#### Data extract ####
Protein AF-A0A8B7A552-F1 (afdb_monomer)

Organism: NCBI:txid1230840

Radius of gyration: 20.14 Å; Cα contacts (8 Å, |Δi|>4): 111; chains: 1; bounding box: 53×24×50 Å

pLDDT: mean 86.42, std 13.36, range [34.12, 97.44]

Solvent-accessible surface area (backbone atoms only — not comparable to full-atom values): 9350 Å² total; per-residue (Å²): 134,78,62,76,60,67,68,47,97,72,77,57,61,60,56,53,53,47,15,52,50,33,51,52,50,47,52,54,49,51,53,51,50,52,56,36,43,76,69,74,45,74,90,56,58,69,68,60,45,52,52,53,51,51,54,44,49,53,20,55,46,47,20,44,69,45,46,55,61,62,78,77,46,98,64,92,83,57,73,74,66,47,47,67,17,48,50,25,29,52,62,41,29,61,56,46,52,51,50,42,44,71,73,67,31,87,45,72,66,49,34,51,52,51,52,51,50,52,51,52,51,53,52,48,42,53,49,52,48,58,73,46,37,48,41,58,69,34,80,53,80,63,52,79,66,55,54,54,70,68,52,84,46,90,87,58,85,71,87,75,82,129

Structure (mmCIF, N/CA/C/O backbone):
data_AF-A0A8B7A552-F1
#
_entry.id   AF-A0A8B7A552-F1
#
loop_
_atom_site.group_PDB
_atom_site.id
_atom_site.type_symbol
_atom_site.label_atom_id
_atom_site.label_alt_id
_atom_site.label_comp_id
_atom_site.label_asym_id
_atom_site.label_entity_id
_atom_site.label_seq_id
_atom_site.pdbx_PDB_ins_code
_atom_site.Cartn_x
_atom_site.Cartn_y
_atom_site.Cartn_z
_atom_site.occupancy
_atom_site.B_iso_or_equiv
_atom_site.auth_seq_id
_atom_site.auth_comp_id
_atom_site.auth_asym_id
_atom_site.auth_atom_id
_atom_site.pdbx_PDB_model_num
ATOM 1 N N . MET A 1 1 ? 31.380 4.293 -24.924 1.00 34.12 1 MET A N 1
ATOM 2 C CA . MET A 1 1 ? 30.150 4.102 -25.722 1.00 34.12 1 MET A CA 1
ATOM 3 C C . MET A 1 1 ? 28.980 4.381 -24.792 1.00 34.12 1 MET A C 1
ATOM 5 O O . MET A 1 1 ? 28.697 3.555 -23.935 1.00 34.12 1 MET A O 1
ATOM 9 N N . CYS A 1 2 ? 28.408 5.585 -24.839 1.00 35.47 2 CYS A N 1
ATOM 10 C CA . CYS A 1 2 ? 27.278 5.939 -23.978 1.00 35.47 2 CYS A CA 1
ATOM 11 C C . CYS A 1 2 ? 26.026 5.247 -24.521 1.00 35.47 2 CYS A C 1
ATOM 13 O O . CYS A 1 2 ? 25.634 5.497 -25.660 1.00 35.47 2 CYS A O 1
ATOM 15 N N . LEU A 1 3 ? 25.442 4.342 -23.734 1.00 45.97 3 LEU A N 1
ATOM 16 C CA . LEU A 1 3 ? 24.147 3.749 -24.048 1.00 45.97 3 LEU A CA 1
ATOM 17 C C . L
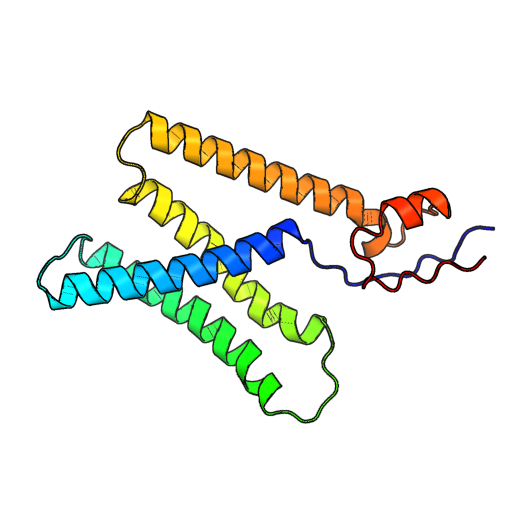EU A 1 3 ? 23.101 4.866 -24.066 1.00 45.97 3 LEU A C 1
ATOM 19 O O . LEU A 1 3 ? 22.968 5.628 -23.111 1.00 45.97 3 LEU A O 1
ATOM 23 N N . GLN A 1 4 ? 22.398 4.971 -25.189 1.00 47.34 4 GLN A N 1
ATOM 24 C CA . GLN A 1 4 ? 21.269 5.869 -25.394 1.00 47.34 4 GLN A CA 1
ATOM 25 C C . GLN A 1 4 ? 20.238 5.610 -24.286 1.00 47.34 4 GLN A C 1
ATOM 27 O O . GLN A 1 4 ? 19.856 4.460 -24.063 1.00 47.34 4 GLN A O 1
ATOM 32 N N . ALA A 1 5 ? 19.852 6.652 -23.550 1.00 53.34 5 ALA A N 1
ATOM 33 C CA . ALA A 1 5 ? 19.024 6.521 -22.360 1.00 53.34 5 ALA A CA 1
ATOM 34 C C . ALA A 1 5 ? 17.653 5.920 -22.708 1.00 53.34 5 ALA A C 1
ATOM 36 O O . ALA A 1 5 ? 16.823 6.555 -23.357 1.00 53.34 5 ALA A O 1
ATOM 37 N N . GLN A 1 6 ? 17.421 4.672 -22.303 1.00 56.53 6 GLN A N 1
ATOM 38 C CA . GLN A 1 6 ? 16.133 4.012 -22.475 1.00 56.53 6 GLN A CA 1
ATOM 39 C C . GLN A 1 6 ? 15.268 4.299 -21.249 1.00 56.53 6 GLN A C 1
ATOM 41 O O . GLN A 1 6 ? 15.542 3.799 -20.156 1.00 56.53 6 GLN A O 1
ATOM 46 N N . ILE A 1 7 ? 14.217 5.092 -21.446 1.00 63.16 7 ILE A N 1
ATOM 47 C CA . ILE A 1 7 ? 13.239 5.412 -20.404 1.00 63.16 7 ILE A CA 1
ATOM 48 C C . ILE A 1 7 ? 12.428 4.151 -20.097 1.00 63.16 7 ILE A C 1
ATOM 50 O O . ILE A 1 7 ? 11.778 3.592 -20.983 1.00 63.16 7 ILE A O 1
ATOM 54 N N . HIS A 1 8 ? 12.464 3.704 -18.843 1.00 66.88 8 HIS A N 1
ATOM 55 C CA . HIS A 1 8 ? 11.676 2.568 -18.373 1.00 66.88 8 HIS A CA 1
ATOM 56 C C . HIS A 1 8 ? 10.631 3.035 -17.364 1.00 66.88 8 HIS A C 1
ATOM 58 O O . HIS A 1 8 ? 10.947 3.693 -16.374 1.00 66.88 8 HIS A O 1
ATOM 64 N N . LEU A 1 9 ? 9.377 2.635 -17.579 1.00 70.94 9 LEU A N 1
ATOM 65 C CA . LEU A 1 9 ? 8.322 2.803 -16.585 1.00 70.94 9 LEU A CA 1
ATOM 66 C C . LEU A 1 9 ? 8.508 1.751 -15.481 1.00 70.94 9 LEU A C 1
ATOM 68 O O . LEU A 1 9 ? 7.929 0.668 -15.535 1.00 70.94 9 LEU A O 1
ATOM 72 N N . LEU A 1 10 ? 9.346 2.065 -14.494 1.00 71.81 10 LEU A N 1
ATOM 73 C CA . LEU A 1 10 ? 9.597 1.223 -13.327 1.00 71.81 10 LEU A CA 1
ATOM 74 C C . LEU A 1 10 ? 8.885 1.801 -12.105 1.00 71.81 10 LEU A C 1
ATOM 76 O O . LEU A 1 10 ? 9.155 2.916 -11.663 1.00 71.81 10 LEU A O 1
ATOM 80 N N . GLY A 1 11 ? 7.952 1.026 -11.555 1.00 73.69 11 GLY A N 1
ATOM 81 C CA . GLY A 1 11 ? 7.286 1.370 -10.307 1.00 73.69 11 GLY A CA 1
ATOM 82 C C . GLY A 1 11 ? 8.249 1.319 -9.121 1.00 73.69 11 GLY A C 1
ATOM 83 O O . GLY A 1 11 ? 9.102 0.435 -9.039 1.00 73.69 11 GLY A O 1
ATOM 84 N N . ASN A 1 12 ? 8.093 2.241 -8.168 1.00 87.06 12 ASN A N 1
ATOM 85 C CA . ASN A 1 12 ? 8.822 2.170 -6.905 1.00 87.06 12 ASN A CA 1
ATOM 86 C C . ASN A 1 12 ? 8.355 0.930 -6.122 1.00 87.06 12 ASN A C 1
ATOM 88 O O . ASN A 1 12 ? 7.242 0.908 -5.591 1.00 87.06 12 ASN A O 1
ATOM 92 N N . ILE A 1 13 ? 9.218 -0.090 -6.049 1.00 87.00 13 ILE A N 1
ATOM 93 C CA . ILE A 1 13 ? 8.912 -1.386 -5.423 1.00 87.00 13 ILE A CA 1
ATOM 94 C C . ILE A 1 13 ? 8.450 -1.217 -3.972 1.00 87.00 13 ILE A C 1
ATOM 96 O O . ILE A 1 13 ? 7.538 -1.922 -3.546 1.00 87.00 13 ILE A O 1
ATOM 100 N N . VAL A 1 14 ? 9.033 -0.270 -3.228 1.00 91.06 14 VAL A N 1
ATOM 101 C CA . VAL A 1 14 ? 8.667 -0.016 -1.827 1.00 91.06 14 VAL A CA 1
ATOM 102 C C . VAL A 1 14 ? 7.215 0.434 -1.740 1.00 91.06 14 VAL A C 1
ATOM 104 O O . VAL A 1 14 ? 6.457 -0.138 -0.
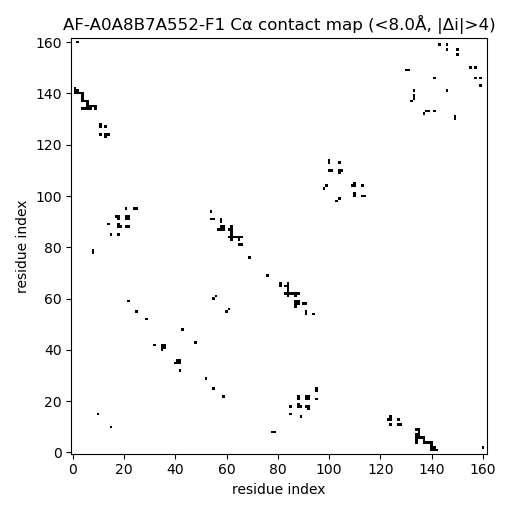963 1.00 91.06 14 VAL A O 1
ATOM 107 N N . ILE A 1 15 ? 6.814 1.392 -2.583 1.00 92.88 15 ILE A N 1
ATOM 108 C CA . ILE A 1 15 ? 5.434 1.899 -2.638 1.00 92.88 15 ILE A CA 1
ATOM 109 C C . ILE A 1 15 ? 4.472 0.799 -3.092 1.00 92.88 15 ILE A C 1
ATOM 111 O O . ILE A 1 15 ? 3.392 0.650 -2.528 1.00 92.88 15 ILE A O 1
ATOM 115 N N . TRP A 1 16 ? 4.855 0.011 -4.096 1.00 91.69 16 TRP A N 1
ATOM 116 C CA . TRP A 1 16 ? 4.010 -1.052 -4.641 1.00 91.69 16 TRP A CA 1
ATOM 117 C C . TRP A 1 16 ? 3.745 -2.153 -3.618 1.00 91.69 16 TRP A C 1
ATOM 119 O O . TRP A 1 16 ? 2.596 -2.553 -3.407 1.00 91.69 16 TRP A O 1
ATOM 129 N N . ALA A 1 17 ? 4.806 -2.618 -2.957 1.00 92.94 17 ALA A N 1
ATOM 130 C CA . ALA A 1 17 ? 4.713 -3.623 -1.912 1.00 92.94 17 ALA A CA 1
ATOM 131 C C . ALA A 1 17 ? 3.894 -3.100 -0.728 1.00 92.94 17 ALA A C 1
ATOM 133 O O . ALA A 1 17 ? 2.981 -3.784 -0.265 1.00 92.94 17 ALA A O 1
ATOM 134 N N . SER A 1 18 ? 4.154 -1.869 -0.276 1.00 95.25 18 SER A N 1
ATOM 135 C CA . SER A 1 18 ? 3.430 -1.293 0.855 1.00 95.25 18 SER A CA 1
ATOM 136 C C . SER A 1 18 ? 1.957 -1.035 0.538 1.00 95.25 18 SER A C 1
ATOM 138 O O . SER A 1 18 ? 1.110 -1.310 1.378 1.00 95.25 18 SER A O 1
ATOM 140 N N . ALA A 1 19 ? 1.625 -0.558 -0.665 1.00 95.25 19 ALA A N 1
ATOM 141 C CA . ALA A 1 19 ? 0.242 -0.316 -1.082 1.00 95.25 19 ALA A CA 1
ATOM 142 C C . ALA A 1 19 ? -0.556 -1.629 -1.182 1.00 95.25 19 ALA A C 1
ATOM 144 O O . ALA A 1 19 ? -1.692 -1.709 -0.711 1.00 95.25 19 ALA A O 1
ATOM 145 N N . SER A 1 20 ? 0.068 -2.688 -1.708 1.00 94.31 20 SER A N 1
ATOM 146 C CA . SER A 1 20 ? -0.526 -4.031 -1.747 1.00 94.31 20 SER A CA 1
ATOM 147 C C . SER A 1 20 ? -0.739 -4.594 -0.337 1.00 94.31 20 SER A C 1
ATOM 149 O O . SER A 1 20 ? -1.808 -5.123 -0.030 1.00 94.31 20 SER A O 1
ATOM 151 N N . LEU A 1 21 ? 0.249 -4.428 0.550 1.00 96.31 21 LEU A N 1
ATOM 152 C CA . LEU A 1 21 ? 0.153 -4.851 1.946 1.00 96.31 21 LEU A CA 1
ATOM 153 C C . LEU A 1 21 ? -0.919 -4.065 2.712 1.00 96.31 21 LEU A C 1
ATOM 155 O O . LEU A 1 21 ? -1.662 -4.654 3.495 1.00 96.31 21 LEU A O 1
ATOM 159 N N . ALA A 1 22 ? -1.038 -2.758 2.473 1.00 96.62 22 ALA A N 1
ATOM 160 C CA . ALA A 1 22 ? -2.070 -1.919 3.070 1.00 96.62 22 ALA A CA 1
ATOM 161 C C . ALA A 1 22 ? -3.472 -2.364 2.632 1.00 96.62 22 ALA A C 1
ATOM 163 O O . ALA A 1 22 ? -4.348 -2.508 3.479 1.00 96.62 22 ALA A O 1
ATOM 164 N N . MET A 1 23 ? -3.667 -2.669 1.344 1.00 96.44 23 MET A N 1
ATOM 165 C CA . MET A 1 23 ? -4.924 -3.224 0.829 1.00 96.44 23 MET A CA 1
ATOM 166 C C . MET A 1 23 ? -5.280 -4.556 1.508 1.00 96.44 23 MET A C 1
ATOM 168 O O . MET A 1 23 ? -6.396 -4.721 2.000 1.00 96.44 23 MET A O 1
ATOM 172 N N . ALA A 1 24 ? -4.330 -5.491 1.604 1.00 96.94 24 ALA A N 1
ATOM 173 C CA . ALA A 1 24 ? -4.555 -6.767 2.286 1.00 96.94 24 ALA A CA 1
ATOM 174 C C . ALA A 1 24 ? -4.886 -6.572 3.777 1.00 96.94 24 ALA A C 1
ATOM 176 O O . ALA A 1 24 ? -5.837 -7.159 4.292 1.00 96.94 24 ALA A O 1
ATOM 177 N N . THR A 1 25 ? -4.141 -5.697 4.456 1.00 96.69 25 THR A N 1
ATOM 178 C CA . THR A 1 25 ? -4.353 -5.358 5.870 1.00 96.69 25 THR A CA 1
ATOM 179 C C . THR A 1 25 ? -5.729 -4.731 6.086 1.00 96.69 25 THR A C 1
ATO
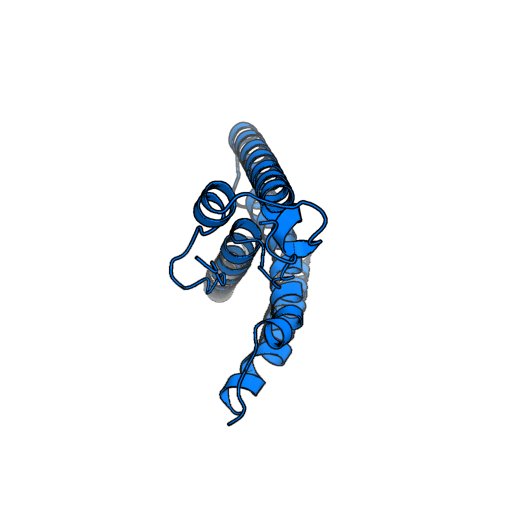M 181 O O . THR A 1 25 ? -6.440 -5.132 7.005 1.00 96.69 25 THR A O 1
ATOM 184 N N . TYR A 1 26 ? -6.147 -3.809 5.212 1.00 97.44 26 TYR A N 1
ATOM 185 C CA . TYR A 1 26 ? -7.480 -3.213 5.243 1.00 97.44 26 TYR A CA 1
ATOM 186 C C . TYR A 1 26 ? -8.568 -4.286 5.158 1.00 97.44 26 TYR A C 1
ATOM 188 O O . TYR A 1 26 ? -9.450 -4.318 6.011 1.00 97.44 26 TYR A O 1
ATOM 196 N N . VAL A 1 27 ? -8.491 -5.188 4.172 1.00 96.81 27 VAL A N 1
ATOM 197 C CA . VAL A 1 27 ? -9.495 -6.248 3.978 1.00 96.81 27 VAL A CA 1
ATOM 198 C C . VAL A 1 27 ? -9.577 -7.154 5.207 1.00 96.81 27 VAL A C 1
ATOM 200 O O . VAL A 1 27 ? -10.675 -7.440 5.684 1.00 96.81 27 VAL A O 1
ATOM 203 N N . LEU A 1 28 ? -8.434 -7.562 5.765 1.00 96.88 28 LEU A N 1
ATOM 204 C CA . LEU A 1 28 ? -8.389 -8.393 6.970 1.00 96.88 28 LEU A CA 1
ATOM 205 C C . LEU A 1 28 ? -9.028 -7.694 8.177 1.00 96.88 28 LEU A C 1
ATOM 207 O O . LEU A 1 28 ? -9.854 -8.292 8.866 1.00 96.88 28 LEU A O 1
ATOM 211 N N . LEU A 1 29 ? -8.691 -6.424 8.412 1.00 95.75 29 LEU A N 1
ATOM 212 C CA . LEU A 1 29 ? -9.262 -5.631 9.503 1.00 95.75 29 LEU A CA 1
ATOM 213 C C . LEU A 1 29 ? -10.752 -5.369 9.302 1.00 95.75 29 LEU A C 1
####
Exactly as written, please transcribe the lines from the start of the records above to the line that holds "ATOM 13 O O", both ends included.

**Response box**
Protein AF-A0A8B7A552-F1 (afdb_monomer)

Organism: NCBI:txid1230840

Radius of gyration: 20.14 Å; Cα contacts (8 Å, |Δi|>4): 111; chains: 1; bounding box: 53×24×50 Å

pLDDT: mean 86.42, std 13.36, range [34.12, 97.44]

Solvent-accessible surface area (backbone atoms only — not comparable to full-atom values): 9350 Å² total; per-residue (Å²): 134,78,62,76,60,67,68,47,97,72,77,57,61,60,56,53,53,47,15,52,50,33,51,52,50,47,52,54,49,51,53,51,50,52,56,36,43,76,69,74,45,74,90,56,58,69,68,60,45,52,52,53,51,51,54,44,49,53,20,55,46,47,20,44,69,45,46,55,61,62,78,77,46,98,64,92,83,57,73,74,66,47,47,67,17,48,50,25,29,52,62,41,29,61,56,46,52,51,50,42,44,71,73,67,31,87,45,72,66,49,34,51,52,51,52,51,50,52,51,52,51,53,52,48,42,53,49,52,48,58,73,46,37,48,41,58,69,34,80,53,80,63,52,79,66,55,54,54,70,68,52,84,46,90,87,58,85,71,87,75,82,129

Structure (mmCIF, N/CA/C/O backbone):
data_AF-A0A8B7A552-F1
#
_entry.id   AF-A0A8B7A552-F1
#
loop_
_atom_site.group_PDB
_atom_site.id
_atom_site.type_symbol
_atom_site.label_atom_id
_atom_site.label_alt_id
_atom_site.label_comp_id
_atom_site.label_asym_id
_atom_site.label_entity_id
_atom_site.label_seq_id
_atom_site.pdbx_PDB_ins_code
_atom_site.Cartn_x
_atom_site.Cartn_y
_atom_site.Cartn_z
_atom_site.occupancy
_atom_site.B_iso_or_equiv
_atom_site.auth_seq_id
_atom_site.auth_comp_id
_atom_site.auth_asym_id
_atom_site.auth_atom_id
_atom_site.pdbx_PDB_model_num
ATOM 1 N N . MET A 1 1 ? 31.380 4.293 -24.924 1.00 34.12 1 MET A N 1
ATOM 2 C CA . MET A 1 1 ? 30.150 4.102 -25.722 1.00 34.12 1 MET A CA 1
ATOM 3 C C . MET A 1 1 ? 28.980 4.381 -24.792 1.00 34.12 1 MET A C 1
ATOM 5 O O . MET A 1 1 ? 28.697 3.555 -23.935 1.00 34.12 1 MET A O 1
ATOM 9 N N . CYS A 1 2 ? 28.408 5.585 -24.839 1.00 35.47 2 CYS A N 1
ATOM 10 C CA . CYS A 1 2 ? 27.278 5.939 -23.978 1.00 35.47 2 CYS A CA 1
ATOM 11 C C . CYS A 1 2 ? 26.026 5.247 -24.521 1.00 35.47 2 CYS A C 1
ATOM 13 O O . CYS A 1 2 ? 25.634 5.497 -25.660 1.00 35.47 2 CYS A O 1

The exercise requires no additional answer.